→ **AIM OF THE EXERCISE**
The answer should be the records below, word for word, with every image left out.
*** Opening of DATA PROVIDED ***
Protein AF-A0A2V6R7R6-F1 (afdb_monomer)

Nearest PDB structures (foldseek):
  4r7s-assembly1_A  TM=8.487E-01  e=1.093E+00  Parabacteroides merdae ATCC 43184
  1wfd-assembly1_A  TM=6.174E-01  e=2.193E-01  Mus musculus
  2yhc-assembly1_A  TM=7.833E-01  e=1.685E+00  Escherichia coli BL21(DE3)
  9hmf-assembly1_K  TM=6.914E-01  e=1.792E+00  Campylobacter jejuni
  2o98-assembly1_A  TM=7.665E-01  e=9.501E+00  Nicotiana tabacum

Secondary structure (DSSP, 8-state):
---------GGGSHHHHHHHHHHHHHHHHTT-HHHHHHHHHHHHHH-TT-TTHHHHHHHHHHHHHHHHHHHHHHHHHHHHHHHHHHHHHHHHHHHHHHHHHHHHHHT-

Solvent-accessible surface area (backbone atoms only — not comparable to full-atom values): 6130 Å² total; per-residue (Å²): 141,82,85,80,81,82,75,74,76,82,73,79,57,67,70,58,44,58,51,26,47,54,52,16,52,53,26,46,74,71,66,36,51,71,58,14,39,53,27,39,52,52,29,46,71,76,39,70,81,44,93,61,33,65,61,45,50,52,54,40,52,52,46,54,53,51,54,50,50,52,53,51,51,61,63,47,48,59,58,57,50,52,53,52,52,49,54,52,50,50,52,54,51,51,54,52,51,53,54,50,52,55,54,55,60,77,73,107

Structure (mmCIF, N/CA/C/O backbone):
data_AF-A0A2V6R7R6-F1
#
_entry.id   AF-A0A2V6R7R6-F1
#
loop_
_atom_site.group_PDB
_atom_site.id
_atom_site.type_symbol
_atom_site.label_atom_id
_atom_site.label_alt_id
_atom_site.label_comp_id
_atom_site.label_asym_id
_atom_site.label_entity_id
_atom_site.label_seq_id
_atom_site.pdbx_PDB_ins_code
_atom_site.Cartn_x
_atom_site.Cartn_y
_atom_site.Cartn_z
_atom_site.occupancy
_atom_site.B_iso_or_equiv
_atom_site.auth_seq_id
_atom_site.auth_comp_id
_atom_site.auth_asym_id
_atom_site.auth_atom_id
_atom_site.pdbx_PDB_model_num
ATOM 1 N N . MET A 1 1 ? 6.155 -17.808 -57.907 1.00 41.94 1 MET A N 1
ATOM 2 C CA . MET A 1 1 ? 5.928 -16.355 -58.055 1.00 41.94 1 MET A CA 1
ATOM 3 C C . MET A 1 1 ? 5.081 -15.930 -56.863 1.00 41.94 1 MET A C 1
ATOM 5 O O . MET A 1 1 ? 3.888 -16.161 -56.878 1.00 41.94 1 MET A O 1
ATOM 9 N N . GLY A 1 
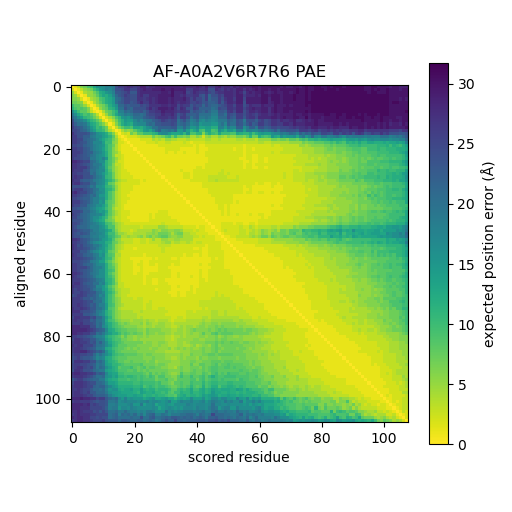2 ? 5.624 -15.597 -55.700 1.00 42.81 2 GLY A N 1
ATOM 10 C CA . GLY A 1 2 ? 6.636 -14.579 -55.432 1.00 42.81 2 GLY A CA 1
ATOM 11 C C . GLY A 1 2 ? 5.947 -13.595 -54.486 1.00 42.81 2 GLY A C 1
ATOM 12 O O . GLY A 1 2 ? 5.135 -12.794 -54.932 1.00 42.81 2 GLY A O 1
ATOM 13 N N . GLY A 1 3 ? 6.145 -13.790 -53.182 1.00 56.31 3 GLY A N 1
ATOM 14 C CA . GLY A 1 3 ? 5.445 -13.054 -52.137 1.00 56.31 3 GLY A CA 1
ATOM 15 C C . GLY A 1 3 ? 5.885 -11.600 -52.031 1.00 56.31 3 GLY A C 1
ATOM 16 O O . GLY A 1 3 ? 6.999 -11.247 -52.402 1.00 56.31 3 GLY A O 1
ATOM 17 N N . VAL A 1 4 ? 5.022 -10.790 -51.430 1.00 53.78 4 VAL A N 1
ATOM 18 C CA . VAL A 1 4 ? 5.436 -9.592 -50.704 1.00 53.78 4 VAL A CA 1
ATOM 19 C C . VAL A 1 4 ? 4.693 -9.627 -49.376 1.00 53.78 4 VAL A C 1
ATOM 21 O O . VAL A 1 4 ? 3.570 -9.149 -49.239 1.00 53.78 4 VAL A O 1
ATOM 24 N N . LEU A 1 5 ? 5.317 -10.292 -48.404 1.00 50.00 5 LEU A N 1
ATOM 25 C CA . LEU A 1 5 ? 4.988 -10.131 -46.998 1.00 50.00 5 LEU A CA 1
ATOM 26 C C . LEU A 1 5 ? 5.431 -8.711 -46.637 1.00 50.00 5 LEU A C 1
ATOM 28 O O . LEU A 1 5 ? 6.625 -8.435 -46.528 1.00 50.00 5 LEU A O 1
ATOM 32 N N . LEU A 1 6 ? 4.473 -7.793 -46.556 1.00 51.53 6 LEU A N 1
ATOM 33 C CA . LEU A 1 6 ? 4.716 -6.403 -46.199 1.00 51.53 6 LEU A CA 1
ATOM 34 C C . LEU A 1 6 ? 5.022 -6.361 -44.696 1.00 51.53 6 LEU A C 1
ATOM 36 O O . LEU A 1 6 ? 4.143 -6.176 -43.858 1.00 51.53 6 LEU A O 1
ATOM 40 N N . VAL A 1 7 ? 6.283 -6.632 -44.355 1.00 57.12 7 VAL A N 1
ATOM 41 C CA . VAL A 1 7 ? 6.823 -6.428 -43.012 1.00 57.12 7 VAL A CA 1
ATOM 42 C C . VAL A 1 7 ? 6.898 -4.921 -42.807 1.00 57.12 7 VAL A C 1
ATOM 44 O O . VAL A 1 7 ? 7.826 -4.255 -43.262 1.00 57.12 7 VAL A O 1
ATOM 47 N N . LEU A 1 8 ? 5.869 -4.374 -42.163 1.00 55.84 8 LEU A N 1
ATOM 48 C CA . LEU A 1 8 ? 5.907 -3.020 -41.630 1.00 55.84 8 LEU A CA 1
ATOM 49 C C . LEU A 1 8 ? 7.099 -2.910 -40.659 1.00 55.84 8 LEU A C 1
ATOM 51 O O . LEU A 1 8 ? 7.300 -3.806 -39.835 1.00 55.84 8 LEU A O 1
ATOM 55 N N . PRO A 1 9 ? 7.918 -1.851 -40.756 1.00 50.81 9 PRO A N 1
*** Close of DATA PROVIDED ***
→ **TASK ANSWER**
Protein AF-A0A2V6R7R6-F1 (afdb_monomer)

Nearest PDB structures (foldseek):
  4r7s-assembly1_A  TM=8.487E-01  e=1.093E+00  Parabacteroides merdae ATCC 43184
  1wfd-assembly1_A  TM=6.174E-01  e=2.193E-01  Mus musculus
  2yhc-assembly1_A  TM=7.833E-01  e=1.685E+00  Escherichia coli BL21(DE3)
  9hmf-assembly1_K  TM=6.914E-01  e=1.792E+00  Campylobacter jejuni
  2o98-assembly1_A  TM=7.665E-01  e=9.501E+00  Nicotiana tabacum

Secondary structure (DSSP, 8-state):
---------GGGSHHHHHHHHHHHHHHHHTT-HHHHHHHHHHHHHH-TT-TTHHHHHHHHHHHHHHHHHHHHHHHHHHHHHHHHHHHHHHHHHHHHHHHHHHHHHHT-

Solvent-accessible surface area (backbone atoms only — not comparable to full-atom values): 6130 Å² total; per-residue (Å²): 141,82,85,80,81,82,75,74,76,82,73,79,57,67,70,58,44,58,51,26,47,54,52,16,52,53,26,46,74,71,66,36,51,71,58,14,39,53,27,39,52,52,29,46,71,76,39,70,81,44,93,61,33,65,61,45,50,52,54,40,52,52,46,54,53,51,54,50,50,52,53,51,51,61,63,47,48,59,58,57,50,52,53,52,52,49,54,52,50,50,52,54,51,51,54,52,51,53,54,50,52,55,54,55,60,77,73,107

Structure (mmCIF, N/CA/C/O backbone):
data_AF-A0A2V6R7R6-F1
#
_entry.id   AF-A0A2V6R7R6-F1
#
loop_
_atom_site.group_PDB
_atom_site.id
_atom_site.type_symbol
_atom_site.label_atom_id
_atom_site.label_alt_id
_atom_site.label_comp_id
_atom_site.label_asym_id
_atom_site.label_entity_id
_atom_site.label_seq_id
_atom_site.pdbx_PDB_ins_code
_atom_site.Cartn_x
_atom_site.Cartn_y
_atom_site.Cartn_z
_atom_site.occupancy
_atom_site.B_iso_or_equiv
_atom_site.auth_seq_id
_atom_site.auth_comp_id
_atom_site.auth_asym_id
_atom_site.auth_atom_id
_atom_site.pdbx_PDB_model_num
ATOM 1 N N . MET A 1 1 ? 6.155 -17.808 -57.907 1.00 41.94 1 MET A N 1
ATOM 2 C CA . MET A 1 1 ? 5.928 -16.355 -58.055 1.00 41.94 1 MET A CA 1
ATOM 3 C C . MET A 1 1 ? 5.081 -15.930 -56.863 1.00 41.94 1 MET A C 1
ATOM 5 O O . MET A 1 1 ? 3.888 -16.161 -56.878 1.00 41.94 1 MET A O 1
ATOM 9 N N . GLY A 1 
2 ? 5.624 -15.597 -55.700 1.00 42.81 2 GLY A N 1
ATOM 10 C CA . GLY A 1 2 ? 6.636 -14.579 -55.432 1.00 42.81 2 GLY A CA 1
ATOM 11 C C . GLY A 1 2 ? 5.947 -13.595 -54.486 1.00 42.81 2 GLY A C 1
ATOM 12 O O . GLY A 1 2 ? 5.135 -12.794 -54.932 1.00 42.81 2 GLY A O 1
ATOM 13 N N . GLY A 1 3 ? 6.145 -13.790 -53.182 1.00 56.31 3 GLY A N 1
ATOM 14 C CA . GLY A 1 3 ? 5.445 -13.054 -52.137 1.00 56.31 3 GLY A CA 1
ATOM 15 C C . GLY A 1 3 ? 5.885 -11.600 -52.031 1.00 56.31 3 GLY A C 1
ATOM 16 O O . GLY A 1 3 ? 6.999 -11.247 -52.402 1.00 56.31 3 GLY A O 1
ATOM 17 N N . VAL A 1 4 ? 5.022 -10.790 -51.430 1.00 53.78 4 VAL A N 1
ATOM 18 C CA . VAL A 1 4 ? 5.436 -9.592 -50.704 1.00 53.78 4 VAL A CA 1
ATOM 19 C C . VAL A 1 4 ? 4.693 -9.627 -49.376 1.00 53.78 4 VAL A C 1
ATOM 21 O O . VAL A 1 4 ? 3.570 -9.149 -49.239 1.00 53.78 4 VAL A O 1
ATOM 24 N N . LEU A 1 5 ? 5.317 -10.292 -48.404 1.00 50.00 5 LEU A N 1
ATOM 25 C CA . LEU A 1 5 ? 4.988 -10.131 -46.998 1.00 50.00 5 LEU A CA 1
ATOM 26 C C . LEU A 1 5 ? 5.431 -8.711 -46.637 1.00 50.00 5 LEU A C 1
ATOM 28 O O . LEU A 1 5 ? 6.625 -8.435 -46.528 1.00 50.00 5 LEU A O 1
ATOM 32 N N . LEU A 1 6 ? 4.473 -7.793 -46.556 1.00 51.53 6 LEU A N 1
ATOM 33 C CA . LEU A 1 6 ? 4.716 -6.403 -46.199 1.00 51.53 6 LEU A CA 1
ATOM 34 C C . LEU A 1 6 ? 5.022 -6.361 -44.696 1.00 51.53 6 LEU A C 1
ATOM 36 O O . LEU A 1 6 ? 4.143 -6.176 -43.858 1.00 51.53 6 LEU A O 1
ATOM 40 N N . VAL A 1 7 ? 6.283 -6.632 -44.355 1.00 57.12 7 VAL A N 1
ATOM 41 C CA . VAL A 1 7 ? 6.823 -6.428 -43.012 1.00 57.12 7 VAL A CA 1
ATOM 42 C C . VAL A 1 7 ? 6.898 -4.921 -42.807 1.00 57.12 7 VAL A C 1
ATOM 44 O O . VAL A 1 7 ? 7.826 -4.255 -43.262 1.00 57.12 7 VAL A O 1
ATOM 47 N N . LEU A 1 8 ? 5.869 -4.374 -42.163 1.00 55.84 8 LEU A N 1
ATOM 48 C CA . LEU A 1 8 ? 5.907 -3.020 -41.630 1.00 55.84 8 LEU A CA 1
ATOM 49 C C . LEU A 1 8 ? 7.099 -2.910 -40.659 1.00 55.84 8 LEU A C 1
ATOM 51 O O . LEU A 1 8 ? 7.300 -3.806 -39.835 1.00 55.84 8 LEU A O 1
ATOM 55 N N . PRO A 1 9 ? 7.918 -1.851 -40.756 1.00 50.81 9 PRO A N 1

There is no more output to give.